Items from a dataset
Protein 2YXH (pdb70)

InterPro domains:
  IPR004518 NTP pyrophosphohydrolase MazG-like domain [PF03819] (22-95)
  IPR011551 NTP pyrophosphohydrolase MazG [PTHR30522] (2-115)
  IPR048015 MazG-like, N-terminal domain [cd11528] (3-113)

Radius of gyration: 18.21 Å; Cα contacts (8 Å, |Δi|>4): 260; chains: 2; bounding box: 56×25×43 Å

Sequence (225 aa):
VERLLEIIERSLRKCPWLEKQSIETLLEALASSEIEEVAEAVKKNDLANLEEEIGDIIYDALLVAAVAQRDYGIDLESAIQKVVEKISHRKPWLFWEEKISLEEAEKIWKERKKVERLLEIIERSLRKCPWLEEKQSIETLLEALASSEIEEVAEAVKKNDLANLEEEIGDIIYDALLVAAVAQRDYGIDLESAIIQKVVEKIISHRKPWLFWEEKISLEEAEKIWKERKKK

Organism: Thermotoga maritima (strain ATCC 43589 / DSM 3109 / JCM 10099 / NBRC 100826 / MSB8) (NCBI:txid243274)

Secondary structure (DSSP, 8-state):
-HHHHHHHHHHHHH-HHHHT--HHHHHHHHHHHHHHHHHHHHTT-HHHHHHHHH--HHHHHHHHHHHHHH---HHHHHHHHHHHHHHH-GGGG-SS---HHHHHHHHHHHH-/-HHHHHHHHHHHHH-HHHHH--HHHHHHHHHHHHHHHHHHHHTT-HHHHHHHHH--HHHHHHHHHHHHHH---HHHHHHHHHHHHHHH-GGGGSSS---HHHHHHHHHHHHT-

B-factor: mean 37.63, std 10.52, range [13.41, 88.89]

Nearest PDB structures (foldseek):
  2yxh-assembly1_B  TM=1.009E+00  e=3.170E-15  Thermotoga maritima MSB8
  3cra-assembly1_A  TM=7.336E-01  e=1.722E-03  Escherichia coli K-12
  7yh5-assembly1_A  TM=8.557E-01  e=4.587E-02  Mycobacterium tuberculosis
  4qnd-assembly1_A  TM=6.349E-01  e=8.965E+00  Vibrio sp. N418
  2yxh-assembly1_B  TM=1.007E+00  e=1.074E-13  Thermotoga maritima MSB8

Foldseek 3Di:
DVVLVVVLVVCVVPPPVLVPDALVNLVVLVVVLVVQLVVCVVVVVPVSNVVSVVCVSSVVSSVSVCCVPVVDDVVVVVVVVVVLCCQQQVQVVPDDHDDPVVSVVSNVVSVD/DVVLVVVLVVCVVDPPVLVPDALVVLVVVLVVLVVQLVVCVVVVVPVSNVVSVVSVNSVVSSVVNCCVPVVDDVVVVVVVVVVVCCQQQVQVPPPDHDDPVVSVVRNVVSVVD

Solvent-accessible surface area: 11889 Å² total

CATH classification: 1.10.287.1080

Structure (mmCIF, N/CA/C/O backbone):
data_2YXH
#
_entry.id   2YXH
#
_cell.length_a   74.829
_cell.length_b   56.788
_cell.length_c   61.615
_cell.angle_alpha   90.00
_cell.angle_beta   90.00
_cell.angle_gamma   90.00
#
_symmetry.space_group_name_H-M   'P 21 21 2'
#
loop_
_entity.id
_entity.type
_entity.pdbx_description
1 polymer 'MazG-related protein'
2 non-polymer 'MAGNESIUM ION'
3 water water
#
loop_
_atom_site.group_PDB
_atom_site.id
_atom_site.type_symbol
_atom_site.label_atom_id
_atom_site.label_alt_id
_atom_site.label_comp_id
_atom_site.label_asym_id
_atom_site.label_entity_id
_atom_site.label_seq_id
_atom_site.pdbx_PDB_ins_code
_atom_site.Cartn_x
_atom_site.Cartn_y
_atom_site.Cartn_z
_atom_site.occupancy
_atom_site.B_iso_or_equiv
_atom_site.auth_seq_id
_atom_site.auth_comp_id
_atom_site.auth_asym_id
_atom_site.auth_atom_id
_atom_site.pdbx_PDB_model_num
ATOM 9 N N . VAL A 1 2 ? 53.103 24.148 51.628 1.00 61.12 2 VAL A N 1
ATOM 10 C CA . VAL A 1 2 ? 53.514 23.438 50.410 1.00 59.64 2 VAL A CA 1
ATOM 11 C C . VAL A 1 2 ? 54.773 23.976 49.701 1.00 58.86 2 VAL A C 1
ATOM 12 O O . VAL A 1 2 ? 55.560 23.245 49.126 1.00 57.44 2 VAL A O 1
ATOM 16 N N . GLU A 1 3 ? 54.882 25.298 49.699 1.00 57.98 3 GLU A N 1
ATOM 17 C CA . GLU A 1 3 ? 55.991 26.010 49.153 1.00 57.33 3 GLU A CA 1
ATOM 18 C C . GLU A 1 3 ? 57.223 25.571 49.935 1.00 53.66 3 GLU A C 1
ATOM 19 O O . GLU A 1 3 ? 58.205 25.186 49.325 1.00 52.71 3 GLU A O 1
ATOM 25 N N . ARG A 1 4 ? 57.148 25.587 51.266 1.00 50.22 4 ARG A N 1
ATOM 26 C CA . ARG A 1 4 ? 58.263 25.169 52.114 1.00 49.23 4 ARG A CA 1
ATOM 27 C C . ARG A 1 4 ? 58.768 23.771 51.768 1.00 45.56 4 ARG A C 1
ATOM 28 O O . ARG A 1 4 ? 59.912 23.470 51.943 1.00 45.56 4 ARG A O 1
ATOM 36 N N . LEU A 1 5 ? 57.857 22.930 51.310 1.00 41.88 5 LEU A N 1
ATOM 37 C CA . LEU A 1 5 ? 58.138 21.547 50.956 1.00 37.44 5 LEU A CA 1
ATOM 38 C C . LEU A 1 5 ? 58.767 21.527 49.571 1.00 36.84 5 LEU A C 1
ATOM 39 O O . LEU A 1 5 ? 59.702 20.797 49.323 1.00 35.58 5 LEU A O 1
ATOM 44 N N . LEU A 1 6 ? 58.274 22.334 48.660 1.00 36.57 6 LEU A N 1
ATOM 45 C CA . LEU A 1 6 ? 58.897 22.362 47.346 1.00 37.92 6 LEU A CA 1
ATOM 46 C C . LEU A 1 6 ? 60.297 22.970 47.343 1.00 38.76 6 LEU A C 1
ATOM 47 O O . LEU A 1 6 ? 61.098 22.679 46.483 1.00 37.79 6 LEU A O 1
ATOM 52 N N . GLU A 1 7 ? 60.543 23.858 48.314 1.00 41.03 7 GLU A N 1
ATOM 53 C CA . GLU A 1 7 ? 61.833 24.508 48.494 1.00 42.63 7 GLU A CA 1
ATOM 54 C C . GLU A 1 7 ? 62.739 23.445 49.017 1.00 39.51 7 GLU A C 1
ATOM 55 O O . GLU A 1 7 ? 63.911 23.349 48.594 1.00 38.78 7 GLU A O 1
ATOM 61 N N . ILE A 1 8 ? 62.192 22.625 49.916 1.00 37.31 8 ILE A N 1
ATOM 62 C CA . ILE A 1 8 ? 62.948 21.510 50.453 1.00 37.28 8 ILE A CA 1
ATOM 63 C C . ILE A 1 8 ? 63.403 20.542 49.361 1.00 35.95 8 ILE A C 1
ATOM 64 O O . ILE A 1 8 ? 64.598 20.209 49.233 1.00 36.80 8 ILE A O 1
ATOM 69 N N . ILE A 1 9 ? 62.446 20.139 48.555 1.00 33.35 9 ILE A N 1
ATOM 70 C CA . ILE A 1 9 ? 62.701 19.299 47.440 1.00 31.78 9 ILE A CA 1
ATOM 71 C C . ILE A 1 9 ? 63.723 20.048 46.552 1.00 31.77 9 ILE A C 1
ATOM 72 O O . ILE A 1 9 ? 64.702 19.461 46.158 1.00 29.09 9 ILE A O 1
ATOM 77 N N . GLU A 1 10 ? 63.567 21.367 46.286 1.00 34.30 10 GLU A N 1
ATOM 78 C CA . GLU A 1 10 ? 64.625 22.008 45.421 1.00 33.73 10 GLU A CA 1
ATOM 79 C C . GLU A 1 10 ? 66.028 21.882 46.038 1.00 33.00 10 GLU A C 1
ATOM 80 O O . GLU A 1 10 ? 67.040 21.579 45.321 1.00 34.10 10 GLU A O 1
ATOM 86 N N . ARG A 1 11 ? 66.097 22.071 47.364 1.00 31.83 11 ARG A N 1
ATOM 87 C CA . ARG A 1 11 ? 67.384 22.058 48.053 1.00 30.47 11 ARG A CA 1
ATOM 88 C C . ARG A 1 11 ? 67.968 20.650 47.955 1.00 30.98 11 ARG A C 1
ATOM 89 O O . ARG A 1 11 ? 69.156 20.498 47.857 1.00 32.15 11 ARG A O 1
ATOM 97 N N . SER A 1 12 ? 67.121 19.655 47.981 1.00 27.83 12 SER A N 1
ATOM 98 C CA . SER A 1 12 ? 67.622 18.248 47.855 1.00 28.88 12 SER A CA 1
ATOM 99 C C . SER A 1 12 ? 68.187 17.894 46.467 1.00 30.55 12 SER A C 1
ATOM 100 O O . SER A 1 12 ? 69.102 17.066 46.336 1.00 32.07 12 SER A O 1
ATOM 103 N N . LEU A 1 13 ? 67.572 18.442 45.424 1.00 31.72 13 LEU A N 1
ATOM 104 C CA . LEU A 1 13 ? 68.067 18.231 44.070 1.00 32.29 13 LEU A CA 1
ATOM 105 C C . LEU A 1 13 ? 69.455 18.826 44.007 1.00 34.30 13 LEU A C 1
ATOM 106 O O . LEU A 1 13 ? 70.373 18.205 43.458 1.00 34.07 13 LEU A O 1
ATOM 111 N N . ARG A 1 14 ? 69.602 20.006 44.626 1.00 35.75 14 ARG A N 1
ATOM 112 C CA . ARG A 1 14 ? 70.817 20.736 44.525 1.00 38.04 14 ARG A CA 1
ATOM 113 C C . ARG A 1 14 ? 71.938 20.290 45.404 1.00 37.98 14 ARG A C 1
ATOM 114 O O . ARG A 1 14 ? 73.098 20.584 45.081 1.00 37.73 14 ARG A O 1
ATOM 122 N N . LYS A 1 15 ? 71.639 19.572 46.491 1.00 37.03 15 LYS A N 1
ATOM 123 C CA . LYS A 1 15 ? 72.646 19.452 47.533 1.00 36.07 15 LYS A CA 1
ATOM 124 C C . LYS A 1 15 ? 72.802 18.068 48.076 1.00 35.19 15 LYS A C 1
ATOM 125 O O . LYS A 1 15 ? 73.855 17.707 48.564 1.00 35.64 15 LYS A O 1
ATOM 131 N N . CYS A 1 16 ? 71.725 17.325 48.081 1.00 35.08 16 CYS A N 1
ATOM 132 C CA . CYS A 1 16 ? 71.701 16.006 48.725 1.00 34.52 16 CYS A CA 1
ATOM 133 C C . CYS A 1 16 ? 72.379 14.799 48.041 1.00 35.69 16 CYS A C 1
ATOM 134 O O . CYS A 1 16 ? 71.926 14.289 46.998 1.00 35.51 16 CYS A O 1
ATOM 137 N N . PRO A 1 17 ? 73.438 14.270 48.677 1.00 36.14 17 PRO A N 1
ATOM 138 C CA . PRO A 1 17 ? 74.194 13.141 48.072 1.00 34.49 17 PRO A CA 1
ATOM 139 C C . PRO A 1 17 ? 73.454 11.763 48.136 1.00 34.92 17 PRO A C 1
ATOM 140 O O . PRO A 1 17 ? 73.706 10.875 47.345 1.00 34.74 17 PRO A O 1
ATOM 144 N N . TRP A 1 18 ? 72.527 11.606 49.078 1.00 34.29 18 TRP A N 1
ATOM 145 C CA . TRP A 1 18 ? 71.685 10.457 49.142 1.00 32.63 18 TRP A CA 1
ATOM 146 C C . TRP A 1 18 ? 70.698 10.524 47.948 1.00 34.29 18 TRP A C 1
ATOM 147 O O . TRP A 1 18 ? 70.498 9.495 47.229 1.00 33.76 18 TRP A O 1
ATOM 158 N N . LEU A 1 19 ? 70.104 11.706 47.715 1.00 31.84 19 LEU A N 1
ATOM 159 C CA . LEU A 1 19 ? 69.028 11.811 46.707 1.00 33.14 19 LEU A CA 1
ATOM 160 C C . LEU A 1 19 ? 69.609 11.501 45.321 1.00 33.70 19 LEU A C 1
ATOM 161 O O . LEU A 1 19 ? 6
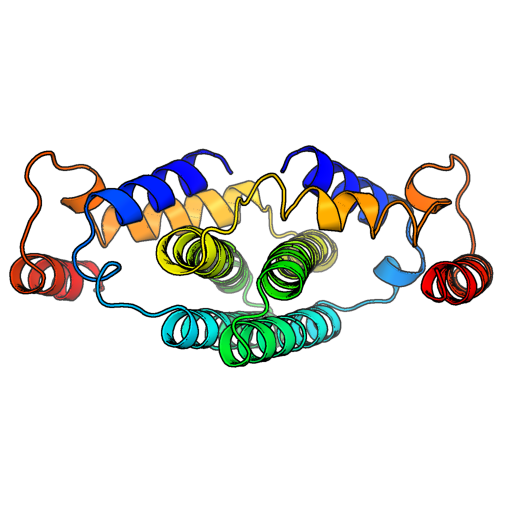9.013 10.692 44.543 1.00 34.61 19 LEU A O 1
ATOM 166 N N . GLU A 1 20 ? 70.827 12.028 45.087 1.00 36.16 20 GLU A N 1
ATOM 167 C CA . GLU A 1 20 ? 71.606 11.854 43.811 1.00 37.18 20 GLU A CA 1
ATOM 168 C C . GLU A 1 20 ? 71.699 10.361 43.425 1.00 38.36 20 GLU A C 1
ATOM 169 O O . GLU A 1 20 ? 71.621 10.003 42.196 1.00 37.35 20 GLU A O 1
ATOM 175 N N . LYS A 1 21 ? 71.856 9.503 44.443 1.00 37.17 21 LYS A N 1
ATOM 176 C CA . LYS A 1 21 ? 71.987 8.096 44.240 1.00 39.26 21 LYS A CA 1
ATOM 177 C C . LYS A 1 21 ? 70.685 7.352 44.077 1.00 39.23 21 LYS A C 1
ATOM 178 O O . LYS A 1 21 ? 70.725 6.150 43.756 1.00 39.96 21 LYS A O 1
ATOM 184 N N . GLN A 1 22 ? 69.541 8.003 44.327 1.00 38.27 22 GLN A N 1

[Your assignment]: The answer is the run of lines above from the line containing "ATOM 158 N N" through the line containing "ATOM 161 O O . LEU A 1 19 ? 6", copied exactly and alone.

[Reply to the task]:
ATOM 158 N N . LEU A 1 19 ? 70.104 11.706 47.715 1.00 31.84 19 LEU A N 1
ATOM 159 C CA . LEU A 1 19 ? 69.028 11.811 46.707 1.00 33.14 19 LEU A CA 1
ATOM 160 C C . LEU A 1 19 ? 69.609 11.501 45.321 1.00 33.70 19 LEU A C 1
ATOM 161 O O . LEU A 1 19 ? 6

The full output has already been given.